I feel he is making every attempt to prove to me he wants our marriage to work. I miss him more now than I ever have before and I find myself calling him every now and then just to say hi or texting him to tell him good morning. Then I feel like I'm still supposed to be angry(which I am at times) but I'm more hurt and betrayed than anything. Is it wrong of me to want to spend so much time with him right now? Is it wrong of me to be showing him so much attention? I don't want him to feel like everything is okay or like I'm okay, because they're not. I'm not. I'm just hurting and being away from my best friend hurts even more. 

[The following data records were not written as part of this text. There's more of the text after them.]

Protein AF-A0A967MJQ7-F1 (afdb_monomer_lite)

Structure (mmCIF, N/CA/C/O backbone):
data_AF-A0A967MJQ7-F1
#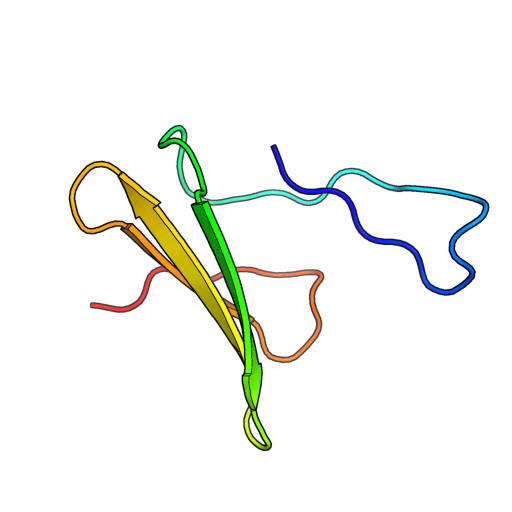
_entry.id   AF-A0A967MJQ7-F1
#
loop_
_atom_site.group_PDB
_atom_site.id
_atom_site.type_symbol
_atom_site.label_atom_id
_atom_site.label_alt_id
_atom_site.label_comp_id
_atom_site.label_asym_id
_atom_site.label_entity_id
_atom_site.label_seq_id
_atom_site.pdbx_PDB_ins_code
_atom_site.Cartn_x
_atom_site.Cartn_y
_atom_site.Cartn_z
_atom_site.occupancy
_atom_site.B_iso_or_equiv
_atom_site.auth_seq_id
_atom_site.auth_comp_id
_atom_site.auth_asym_id
_atom_site.auth_atom_id
_atom_site.pdbx_PDB_model_num
ATOM 1 N N . MET A 1 1 ? -1.727 -0.125 9.479 1.00 80.25 1 MET A N 1
ATOM 2 C CA . MET A 1 1 ? -0.518 0.698 9.225 1.00 80.25 1 MET A CA 1
ATOM 3 C C . MET A 1 1 ? 0.323 0.007 8.171 1.00 80.25 1 MET A C 1
ATOM 5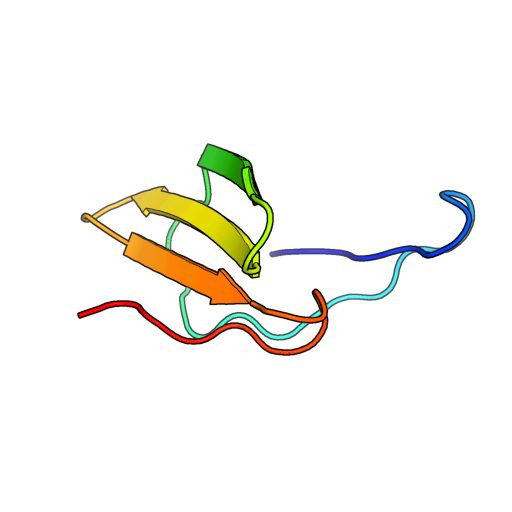 O O . MET A 1 1 ? 0.525 -1.196 8.288 1.00 80.25 1 MET A O 1
ATOM 9 N N . LEU A 1 2 ? 0.804 0.752 7.178 1.00 90.31 2 LEU A N 1
ATOM 10 C CA . LEU A 1 2 ? 1.700 0.247 6.142 1.00 90.31 2 LEU A CA 1
ATOM 11 C C . LEU A 1 2 ? 3.037 0.989 6.218 1.00 90.31 2 LEU A C 1
ATOM 13 O O . LEU A 1 2 ? 3.074 2.188 6.507 1.00 90.31 2 LEU A O 1
ATOM 17 N N . LEU A 1 3 ? 4.123 0.257 5.984 1.00 91.94 3 LEU A N 1
ATOM 18 C CA . LEU A 1 3 ? 5.477 0.791 5.932 1.00 91.94 3 LEU A CA 1
ATOM 19 C C . LEU A 1 3 ? 6.097 0.436 4.579 1.00 91.94 3 LEU A C 1
ATOM 21 O O . LEU A 1 3 ? 5.830 -0.643 4.052 1.00 91.94 3 LEU A O 1
ATOM 25 N N . THR A 1 4 ? 6.947 1.315 4.056 1.00 92.94 4 THR A N 1
ATOM 26 C CA . THR A 1 4 ? 7.711 1.071 2.828 1.00 92.94 4 THR A CA 1
ATOM 27 C C . THR A 1 4 ? 9.205 1.284 3.056 1.00 92.94 4 THR A C 1
ATOM 29 O O . THR A 1 4 ? 9.606 2.026 3.959 1.00 92.94 4 THR A O 1
ATOM 32 N N . SER A 1 5 ? 10.022 0.604 2.258 1.00 94.06 5 SER A N 1
ATOM 33 C CA . SER A 1 5 ? 11.478 0.673 2.296 1.00 94.06 5 SER A CA 1
ATOM 34 C C . SER A 1 5 ? 12.052 0.294 0.936 1.00 94.06 5 SER A C 1
ATOM 36 O O . SER A 1 5 ? 11.675 -0.738 0.380 1.00 94.06 5 SER A O 1
ATOM 38 N N . ASP A 1 6 ? 12.996 1.090 0.439 1.00 91.81 6 ASP A N 1
ATOM 39 C CA . ASP A 1 6 ? 13.709 0.785 -0.806 1.00 91.81 6 ASP A CA 1
ATOM 40 C C . ASP A 1 6 ? 14.825 -0.255 -0.594 1.00 91.81 6 ASP A C 1
ATOM 42 O O . ASP A 1 6 ? 15.193 -0.975 -1.521 1.00 91.81 6 ASP A O 1
ATOM 46 N N . ASP A 1 7 ? 15.376 -0.340 0.624 1.00 92.75 7 ASP A N 1
ATOM 47 C CA . ASP A 1 7 ? 16.552 -1.157 0.961 1.00 92.75 7 ASP A CA 1
ATOM 48 C C . ASP A 1 7 ? 16.291 -2.243 2.021 1.00 92.75 7 ASP A C 1
ATOM 50 O O . ASP A 1 7 ? 17.162 -3.066 2.312 1.00 92.75 7 ASP A O 1
ATOM 54 N N . GLY A 1 8 ? 15.098 -2.255 2.615 1.00 92.88 8 GLY A N 1
ATOM 55 C CA . GLY A 1 8 ? 14.706 -3.139 3.711 1.00 92.88 8 GLY A CA 1
ATOM 56 C C . GLY A 1 8 ? 15.359 -2.815 5.061 1.00 92.88 8 GLY A C 1
ATOM 57 O O . GLY A 1 8 ? 15.054 -3.486 6.048 1.00 92.88 8 GLY A O 1
ATOM 58 N N . GLN A 1 9 ? 16.230 -1.805 5.131 1.00 95.56 9 GLN A N 1
ATOM 59 C CA . GLN A 1 9 ? 16.948 -1.403 6.344 1.00 95.56 9 GLN A CA 1
ATOM 60 C C . GLN A 1 9 ? 16.215 -0.281 7.073 1.00 95.56 9 GLN A C 1
ATOM 62 O O . GLN A 1 9 ? 16.090 -0.317 8.298 1.00 95.56 9 GLN A O 1
ATOM 67 N N . THR A 1 10 ? 15.703 0.700 6.325 1.00 93.75 10 THR A N 1
ATOM 68 C CA . THR A 1 10 ? 14.957 1.831 6.891 1.00 93.75 10 THR A CA 1
ATOM 69 C C . THR A 1 10 ? 13.528 1.829 6.388 1.00 93.75 10 THR A 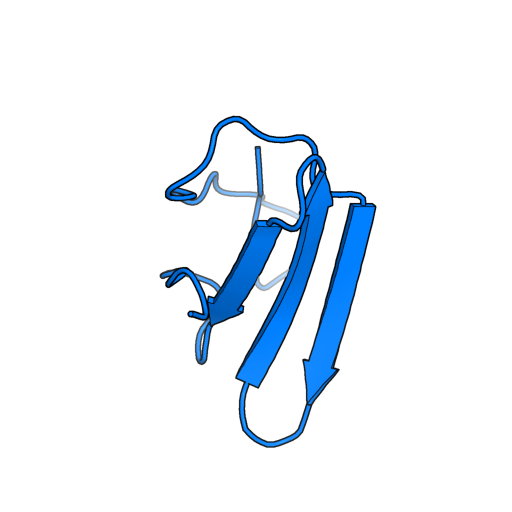C 1
ATOM 71 O O . THR A 1 10 ? 13.289 1.833 5.185 1.00 93.75 10 THR A O 1
ATOM 74 N N . TRP A 1 11 ? 12.577 1.861 7.317 1.00 94.38 11 TRP A N 1
ATOM 75 C CA . TRP A 1 11 ? 11.153 1.791 7.014 1.00 94.38 11 TRP A CA 1
ATOM 76 C C . TRP A 1 11 ? 10.474 3.120 7.335 1.00 94.38 11 TRP A C 1
ATOM 78 O O . TRP A 1 11 ? 10.601 3.634 8.447 1.00 94.38 11 TRP A O 1
ATOM 88 N N . GLY A 1 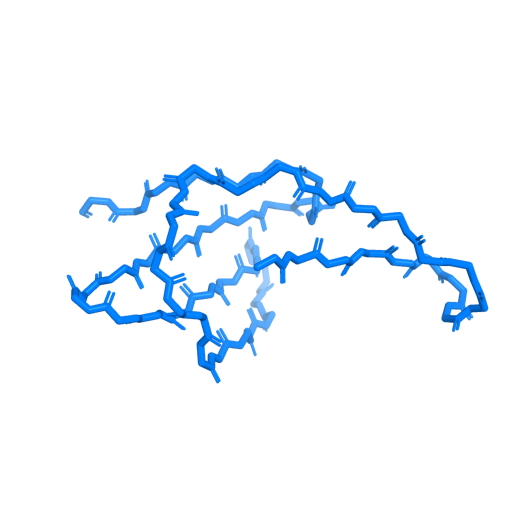12 ? 9.748 3.669 6.363 1.00 95.19 12 GLY A N 1
ATOM 89 C CA . GLY A 1 12 ? 8.922 4.865 6.520 1.00 95.19 12 GLY A CA 1
ATOM 90 C C . GLY A 1 12 ? 7.441 4.509 6.549 1.00 95.19 12 GLY A C 1
ATOM 91 O O . GLY A 1 12 ? 7.002 3.636 5.800 1.00 95.19 12 GLY A O 1
ATOM 92 N N . SER A 1 13 ? 6.659 5.172 7.402 1.00 94.06 13 SER A N 1
ATOM 93 C CA . SER A 1 13 ? 5.204 5.026 7.375 1.00 94.06 13 SER A CA 1
ATOM 94 C C . SER A 1 13 ? 4.610 5.712 6.152 1.00 94.06 13 SER A C 1
ATOM 96 O O . SER A 1 13 ? 4.998 6.824 5.798 1.00 94.06 13 SER A O 1
ATOM 98 N N . VAL A 1 14 ? 3.635 5.051 5.533 1.00 94.62 14 VAL A N 1
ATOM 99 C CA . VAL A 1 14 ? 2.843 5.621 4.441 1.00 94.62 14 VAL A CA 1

Sorry for the rambling. I'm just trying to approach this in the best way, so I don't look like a doormat to him.


----------



## CandieGirl (Apr 27, 2011)

Sounds like you're both handling it pretty well; I think you're confused by your feelings right now. Deal with the issues at hand, don't just rug sweep, and at the end of it all you should come out with a better understanding of how to move forward with your husband.

Great start, though, you sound like a very strong person; you will need strength for this challenge. Best wishes.


----------



## aqua123 (Feb 3, 2012)

Thank you so much for your response. I keep stalking the forum waiting for someone with experience, someone on the outside to answer and offer guidance. I'm VERY confused by what I should be doing and shouldn't be doing. I've never wanted to kiss my husband more than I do right now but I know I shouldn't. I've never wanted to have him around more than I do right now, but I feel like I should be making him wait until he's about to burst because he hasn't seen me in a while. I don't want to be too available and willing, but I also don't want to be distant and unwilling.....this is a total roller coaster!


----------



## ing (Mar 26, 2011)

First of all I am sorry that you are here. We understand the pain you are suffering because many of us have been though the same thing. There are also people here who are the betrayer and they bring a perspective to the forum that is not always comfortable, but it is useful!
It really sounds like your husband is remorseful from the post.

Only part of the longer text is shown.